American baseball player (1881–1959)

George Henry "Dode" Paskert (August 28, 1881 – February 12, 1959) was an American center fielder in Major League Baseball who played from 1907 through 1921 for the Cincinnati Reds, Philadelphia Phillies, and Chicago Cubs.

==Career==
Born in Cleveland, Ohio, the speedy Dode Paskert was a defensive center fielder in the dead-ball era. He was also a pull hitter. Being used most often in the leadoff position, Paskert frequently hit for extra bases.

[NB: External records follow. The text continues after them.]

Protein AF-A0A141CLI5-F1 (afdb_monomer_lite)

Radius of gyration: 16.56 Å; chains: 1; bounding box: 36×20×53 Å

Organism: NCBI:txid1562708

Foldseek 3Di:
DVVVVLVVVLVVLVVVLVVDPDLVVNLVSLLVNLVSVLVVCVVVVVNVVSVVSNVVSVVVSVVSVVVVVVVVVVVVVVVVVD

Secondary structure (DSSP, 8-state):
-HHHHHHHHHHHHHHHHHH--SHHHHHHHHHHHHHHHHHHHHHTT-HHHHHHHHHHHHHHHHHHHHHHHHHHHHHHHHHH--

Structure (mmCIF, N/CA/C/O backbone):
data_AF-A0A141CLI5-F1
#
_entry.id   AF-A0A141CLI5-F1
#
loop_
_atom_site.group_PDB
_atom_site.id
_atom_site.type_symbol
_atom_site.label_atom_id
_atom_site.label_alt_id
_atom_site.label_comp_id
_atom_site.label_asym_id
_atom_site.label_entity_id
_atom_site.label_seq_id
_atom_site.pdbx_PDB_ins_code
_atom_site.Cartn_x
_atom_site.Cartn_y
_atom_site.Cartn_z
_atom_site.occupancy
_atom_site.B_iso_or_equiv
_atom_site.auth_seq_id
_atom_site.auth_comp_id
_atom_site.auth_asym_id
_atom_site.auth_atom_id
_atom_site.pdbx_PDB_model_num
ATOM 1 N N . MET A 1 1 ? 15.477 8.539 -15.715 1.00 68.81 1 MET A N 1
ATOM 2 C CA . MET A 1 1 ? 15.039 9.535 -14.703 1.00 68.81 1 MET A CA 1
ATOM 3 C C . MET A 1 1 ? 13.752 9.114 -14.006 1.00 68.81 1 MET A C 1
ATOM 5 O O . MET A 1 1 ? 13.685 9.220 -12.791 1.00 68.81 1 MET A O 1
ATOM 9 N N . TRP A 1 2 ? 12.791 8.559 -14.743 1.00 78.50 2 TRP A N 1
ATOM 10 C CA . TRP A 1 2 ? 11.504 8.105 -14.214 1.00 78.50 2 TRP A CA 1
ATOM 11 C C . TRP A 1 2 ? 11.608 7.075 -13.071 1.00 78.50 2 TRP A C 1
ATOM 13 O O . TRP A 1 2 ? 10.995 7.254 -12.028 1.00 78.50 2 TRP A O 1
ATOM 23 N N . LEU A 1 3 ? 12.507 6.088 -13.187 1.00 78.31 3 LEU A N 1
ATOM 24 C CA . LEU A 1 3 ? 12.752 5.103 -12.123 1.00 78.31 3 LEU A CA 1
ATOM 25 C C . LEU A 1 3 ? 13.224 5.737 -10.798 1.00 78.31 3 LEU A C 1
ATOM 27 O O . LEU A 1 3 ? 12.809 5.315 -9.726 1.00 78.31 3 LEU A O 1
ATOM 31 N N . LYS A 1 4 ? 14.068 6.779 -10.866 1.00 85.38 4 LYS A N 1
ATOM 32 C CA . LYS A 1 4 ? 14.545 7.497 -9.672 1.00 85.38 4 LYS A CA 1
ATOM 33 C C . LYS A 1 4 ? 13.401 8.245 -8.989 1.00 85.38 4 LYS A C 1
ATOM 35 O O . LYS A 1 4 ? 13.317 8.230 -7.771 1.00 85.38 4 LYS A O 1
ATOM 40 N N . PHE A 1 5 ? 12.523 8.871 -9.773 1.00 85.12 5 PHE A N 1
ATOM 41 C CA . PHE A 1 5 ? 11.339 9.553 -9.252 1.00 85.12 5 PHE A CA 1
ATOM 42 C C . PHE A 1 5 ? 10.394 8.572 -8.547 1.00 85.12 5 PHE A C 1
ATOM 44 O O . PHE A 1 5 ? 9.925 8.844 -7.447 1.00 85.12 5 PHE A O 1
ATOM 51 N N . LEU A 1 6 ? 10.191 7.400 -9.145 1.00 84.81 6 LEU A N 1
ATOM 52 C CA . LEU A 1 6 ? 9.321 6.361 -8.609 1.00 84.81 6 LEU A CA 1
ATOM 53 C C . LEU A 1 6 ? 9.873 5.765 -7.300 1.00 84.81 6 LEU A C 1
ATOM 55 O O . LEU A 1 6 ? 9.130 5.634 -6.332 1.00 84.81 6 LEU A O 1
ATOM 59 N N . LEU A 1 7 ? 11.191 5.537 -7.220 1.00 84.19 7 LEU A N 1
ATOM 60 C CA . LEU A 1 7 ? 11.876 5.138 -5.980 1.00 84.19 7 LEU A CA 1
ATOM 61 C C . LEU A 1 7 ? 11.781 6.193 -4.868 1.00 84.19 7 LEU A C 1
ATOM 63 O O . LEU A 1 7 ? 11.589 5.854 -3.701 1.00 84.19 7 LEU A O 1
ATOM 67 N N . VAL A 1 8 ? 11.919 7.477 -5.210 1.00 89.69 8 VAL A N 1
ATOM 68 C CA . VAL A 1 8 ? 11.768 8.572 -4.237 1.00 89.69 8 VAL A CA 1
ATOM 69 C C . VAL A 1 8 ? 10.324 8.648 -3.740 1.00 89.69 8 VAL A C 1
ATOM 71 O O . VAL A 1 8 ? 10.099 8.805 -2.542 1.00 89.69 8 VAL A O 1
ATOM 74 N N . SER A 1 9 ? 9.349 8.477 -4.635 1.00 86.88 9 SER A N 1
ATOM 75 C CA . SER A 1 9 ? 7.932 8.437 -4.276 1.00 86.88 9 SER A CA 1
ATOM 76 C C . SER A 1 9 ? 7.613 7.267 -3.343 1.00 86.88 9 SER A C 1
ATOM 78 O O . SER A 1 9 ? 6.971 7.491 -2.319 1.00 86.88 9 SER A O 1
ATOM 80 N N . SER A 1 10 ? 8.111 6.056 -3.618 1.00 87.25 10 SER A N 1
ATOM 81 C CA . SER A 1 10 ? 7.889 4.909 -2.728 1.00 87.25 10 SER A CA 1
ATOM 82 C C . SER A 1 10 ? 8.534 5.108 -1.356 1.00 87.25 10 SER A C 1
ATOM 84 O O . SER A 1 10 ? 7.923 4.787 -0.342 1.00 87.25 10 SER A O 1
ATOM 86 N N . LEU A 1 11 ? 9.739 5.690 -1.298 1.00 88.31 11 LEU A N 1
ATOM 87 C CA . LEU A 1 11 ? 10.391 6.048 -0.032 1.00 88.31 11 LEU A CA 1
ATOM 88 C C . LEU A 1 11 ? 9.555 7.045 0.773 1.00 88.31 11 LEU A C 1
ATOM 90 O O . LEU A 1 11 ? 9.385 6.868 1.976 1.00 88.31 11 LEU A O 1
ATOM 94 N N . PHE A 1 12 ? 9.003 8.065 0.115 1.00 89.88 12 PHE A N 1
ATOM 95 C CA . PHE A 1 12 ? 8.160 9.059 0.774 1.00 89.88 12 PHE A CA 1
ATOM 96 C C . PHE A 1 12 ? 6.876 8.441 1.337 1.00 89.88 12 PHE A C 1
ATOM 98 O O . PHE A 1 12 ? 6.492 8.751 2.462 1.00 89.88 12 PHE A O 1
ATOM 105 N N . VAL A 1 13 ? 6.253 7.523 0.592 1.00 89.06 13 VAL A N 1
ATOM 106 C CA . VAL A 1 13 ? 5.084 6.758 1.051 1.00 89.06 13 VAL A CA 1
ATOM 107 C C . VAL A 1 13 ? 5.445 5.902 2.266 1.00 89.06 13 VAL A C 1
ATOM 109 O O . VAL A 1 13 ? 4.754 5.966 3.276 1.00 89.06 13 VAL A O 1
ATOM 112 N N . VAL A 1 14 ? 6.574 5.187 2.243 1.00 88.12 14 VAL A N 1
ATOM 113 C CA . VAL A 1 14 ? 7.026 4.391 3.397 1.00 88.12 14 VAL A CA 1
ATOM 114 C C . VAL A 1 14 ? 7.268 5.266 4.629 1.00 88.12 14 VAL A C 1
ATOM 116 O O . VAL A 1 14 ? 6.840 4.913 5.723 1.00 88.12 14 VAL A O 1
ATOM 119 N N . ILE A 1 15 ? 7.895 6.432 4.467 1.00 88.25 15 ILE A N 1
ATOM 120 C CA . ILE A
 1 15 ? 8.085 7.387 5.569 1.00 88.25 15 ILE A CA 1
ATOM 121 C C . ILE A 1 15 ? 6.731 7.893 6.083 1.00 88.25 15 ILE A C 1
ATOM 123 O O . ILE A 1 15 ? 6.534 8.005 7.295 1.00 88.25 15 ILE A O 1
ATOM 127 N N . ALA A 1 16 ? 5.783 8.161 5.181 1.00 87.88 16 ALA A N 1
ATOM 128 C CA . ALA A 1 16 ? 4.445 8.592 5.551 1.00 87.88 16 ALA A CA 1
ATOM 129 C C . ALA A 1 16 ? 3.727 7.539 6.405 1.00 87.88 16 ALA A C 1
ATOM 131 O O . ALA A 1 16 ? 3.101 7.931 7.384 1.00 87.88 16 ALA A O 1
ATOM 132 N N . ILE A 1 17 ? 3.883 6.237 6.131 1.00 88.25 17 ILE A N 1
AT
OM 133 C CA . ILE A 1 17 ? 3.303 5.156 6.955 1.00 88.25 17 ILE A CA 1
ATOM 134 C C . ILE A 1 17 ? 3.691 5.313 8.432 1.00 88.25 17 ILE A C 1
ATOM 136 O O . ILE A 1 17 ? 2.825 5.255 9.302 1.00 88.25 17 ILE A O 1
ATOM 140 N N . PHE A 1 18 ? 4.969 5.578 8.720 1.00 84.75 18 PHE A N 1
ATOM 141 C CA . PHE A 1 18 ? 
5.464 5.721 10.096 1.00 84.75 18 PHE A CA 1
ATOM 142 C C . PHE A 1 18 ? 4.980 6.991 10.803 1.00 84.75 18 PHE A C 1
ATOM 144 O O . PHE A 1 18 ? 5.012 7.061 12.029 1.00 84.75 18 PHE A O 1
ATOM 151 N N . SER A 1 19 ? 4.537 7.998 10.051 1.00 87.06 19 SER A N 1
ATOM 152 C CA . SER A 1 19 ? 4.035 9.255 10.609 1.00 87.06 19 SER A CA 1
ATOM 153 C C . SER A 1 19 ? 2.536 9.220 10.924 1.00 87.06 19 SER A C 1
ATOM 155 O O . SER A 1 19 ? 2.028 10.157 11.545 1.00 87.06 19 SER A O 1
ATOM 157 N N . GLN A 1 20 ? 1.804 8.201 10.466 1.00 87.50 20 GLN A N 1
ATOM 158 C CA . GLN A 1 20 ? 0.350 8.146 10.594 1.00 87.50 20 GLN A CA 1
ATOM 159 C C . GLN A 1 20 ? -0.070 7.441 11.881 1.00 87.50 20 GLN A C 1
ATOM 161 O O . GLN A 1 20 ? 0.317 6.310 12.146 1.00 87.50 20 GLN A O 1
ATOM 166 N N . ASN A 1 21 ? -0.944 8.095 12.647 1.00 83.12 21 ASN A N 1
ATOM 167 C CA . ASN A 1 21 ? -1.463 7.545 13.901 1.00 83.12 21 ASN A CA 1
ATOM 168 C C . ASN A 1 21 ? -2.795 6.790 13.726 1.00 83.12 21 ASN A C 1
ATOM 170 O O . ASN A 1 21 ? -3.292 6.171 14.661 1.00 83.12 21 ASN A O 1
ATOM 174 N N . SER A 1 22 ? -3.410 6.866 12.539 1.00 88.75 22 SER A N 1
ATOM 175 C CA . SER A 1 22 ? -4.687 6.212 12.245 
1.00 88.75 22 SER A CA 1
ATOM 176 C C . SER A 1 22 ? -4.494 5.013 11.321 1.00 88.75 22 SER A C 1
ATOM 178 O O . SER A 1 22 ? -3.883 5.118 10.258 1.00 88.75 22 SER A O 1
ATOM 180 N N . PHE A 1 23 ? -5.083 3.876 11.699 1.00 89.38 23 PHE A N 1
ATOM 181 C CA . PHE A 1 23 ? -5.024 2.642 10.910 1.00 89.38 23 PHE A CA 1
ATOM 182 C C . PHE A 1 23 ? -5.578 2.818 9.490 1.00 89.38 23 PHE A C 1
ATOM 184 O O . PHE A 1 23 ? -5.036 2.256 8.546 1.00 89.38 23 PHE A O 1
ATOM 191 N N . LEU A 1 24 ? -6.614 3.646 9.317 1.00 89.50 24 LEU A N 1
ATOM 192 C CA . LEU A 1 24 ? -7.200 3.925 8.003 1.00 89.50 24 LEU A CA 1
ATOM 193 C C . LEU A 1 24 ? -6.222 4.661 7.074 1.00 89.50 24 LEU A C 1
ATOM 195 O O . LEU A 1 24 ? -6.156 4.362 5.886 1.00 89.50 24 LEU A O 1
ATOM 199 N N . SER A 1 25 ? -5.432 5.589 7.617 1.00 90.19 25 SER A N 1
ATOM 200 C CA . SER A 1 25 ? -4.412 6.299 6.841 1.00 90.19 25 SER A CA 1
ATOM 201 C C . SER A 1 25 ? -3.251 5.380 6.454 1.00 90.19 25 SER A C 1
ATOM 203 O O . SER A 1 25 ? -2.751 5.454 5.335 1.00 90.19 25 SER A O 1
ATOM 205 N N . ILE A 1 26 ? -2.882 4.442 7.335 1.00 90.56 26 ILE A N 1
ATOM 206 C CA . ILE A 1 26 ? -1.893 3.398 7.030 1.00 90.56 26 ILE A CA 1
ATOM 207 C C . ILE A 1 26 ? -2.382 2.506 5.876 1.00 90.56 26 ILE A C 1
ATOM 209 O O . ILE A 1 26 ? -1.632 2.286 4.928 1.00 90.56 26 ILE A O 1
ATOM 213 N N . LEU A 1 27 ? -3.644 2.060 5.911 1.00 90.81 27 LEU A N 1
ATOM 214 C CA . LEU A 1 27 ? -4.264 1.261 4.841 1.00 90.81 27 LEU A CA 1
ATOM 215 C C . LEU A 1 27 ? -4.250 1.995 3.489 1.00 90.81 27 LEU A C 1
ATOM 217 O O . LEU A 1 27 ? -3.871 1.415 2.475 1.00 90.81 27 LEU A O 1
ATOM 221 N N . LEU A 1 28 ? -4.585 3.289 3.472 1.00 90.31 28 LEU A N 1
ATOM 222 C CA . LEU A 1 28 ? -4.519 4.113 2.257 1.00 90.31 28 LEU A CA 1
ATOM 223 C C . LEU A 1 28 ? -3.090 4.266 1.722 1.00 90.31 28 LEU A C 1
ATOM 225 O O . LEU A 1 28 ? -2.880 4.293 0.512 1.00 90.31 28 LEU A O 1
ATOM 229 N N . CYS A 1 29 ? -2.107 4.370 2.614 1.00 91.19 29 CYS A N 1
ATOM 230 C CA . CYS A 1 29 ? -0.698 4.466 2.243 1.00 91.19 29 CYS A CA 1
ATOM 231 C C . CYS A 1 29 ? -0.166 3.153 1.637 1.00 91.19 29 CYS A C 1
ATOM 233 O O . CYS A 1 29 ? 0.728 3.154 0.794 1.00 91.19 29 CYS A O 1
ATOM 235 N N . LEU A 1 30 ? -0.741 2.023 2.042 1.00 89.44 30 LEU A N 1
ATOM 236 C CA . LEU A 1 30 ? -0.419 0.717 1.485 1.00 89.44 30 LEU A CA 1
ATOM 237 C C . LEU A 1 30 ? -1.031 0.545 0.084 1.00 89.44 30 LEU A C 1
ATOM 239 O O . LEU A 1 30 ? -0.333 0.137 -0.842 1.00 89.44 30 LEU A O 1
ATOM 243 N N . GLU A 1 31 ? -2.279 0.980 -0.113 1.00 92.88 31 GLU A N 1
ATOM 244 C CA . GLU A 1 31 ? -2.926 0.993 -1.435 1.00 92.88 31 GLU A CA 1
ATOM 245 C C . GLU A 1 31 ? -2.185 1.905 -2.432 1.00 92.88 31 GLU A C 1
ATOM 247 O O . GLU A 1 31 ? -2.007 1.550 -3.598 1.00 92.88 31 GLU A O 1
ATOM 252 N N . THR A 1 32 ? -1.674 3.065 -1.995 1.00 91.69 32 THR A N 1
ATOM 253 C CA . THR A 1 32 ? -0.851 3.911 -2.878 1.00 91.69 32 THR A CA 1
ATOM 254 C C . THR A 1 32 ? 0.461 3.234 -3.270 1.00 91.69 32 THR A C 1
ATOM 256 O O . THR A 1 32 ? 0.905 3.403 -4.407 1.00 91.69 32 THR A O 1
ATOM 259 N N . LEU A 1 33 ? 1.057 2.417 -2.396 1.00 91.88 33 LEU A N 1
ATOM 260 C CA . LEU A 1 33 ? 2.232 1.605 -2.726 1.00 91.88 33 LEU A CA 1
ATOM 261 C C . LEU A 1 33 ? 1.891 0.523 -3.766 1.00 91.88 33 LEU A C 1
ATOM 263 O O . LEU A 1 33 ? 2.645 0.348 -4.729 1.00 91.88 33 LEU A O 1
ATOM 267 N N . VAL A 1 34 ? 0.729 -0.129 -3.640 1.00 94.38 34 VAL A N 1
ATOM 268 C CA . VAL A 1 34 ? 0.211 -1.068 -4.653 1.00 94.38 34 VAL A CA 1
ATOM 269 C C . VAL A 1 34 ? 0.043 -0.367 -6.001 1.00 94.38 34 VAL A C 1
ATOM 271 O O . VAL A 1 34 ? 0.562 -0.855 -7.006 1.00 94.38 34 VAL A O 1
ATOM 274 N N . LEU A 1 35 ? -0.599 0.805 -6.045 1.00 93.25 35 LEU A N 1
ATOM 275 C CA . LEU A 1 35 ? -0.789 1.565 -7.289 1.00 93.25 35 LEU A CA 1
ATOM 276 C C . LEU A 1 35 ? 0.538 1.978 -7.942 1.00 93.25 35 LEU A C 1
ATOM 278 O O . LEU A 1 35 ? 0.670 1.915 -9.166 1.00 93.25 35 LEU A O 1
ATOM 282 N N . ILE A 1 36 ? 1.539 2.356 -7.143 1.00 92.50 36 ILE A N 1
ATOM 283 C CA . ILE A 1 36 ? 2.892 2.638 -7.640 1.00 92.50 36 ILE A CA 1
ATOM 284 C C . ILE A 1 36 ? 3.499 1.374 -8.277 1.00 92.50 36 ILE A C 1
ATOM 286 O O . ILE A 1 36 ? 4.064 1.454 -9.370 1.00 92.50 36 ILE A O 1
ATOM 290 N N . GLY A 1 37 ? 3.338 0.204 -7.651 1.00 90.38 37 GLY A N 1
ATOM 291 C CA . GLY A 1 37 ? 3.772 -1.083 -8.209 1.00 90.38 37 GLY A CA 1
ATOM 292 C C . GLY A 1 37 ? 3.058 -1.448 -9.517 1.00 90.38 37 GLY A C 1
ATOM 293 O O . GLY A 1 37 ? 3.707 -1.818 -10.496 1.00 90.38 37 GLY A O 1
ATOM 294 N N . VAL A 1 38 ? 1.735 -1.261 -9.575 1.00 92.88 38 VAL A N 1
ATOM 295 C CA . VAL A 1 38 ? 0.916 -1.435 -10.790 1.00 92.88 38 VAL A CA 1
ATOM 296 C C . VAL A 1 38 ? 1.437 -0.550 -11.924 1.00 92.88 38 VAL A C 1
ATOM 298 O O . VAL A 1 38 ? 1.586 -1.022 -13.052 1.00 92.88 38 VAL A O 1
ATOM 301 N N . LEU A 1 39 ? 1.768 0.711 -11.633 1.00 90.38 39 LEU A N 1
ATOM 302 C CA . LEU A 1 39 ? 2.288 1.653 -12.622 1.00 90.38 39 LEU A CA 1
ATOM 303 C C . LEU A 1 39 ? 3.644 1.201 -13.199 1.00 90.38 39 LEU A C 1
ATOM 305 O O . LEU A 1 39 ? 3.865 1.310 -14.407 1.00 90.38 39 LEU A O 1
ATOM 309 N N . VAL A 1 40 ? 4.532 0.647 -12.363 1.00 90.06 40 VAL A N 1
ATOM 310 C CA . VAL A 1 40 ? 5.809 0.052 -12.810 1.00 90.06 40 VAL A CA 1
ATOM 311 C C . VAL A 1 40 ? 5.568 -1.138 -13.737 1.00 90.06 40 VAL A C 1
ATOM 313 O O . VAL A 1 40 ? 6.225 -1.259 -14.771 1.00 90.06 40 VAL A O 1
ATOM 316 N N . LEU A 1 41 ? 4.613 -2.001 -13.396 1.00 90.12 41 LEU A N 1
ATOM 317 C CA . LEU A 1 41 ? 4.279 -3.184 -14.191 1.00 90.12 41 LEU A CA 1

Paskert collected 51 stolen bases for the Reds in 1910, including stealing second base, third base, and home in the first inning of a 6–5 win over the Boston Bees.

His most productive season in 1912, when he hit a career-high .312 batting average along with a .420 on-base percentage and .413 slugging average, ranking among the top 10 in four offensive categories, and being considered in the National League MVP vote at the end of the season.

From 1912 to 1918 he ranked among the top ten in doubles four times and home runs once.

In between, the reliable Paskert batted third in the lineup in each game of the 1915 World Series for the Phillies against the Boston Red Sox, while batting clean-up for the Cubs in each game of the 1918 World Series, also against the Red Sox.

In a 15-season career, Paskert hit a .268/.350/.361 batting line, including 577 runs batted in, 868 runs scored, 1613 hits, 279 doubles, 77 triples, 42 home runs, and stole 293 bases in 1,716 games. Defensively, he recorded a .968 fielding percentage.

Afterwards, Paskert played in the minor leagues for the Kansas City Blues and Columbus Senators of the American Association and the Atlanta Crackers and Nashville Vols of the Southern Association, before retiring from baseball.

He was publicly credited with saving the lives of five small children on Feb. 23, 1921, when a fire broke out at the Union Clothing Co. on Lorain Avenue in Cleveland while he was passing by. According to news accounts, Paskert "made three trips into the burning building, carrying out five small children wrapped in rugs and his overcoat, and directed other members of three families to safety. His hands and arms were badly burned and his face blistered by the flames."

Paskert died in 1959 in Cleveland, Ohio, at the age of 77.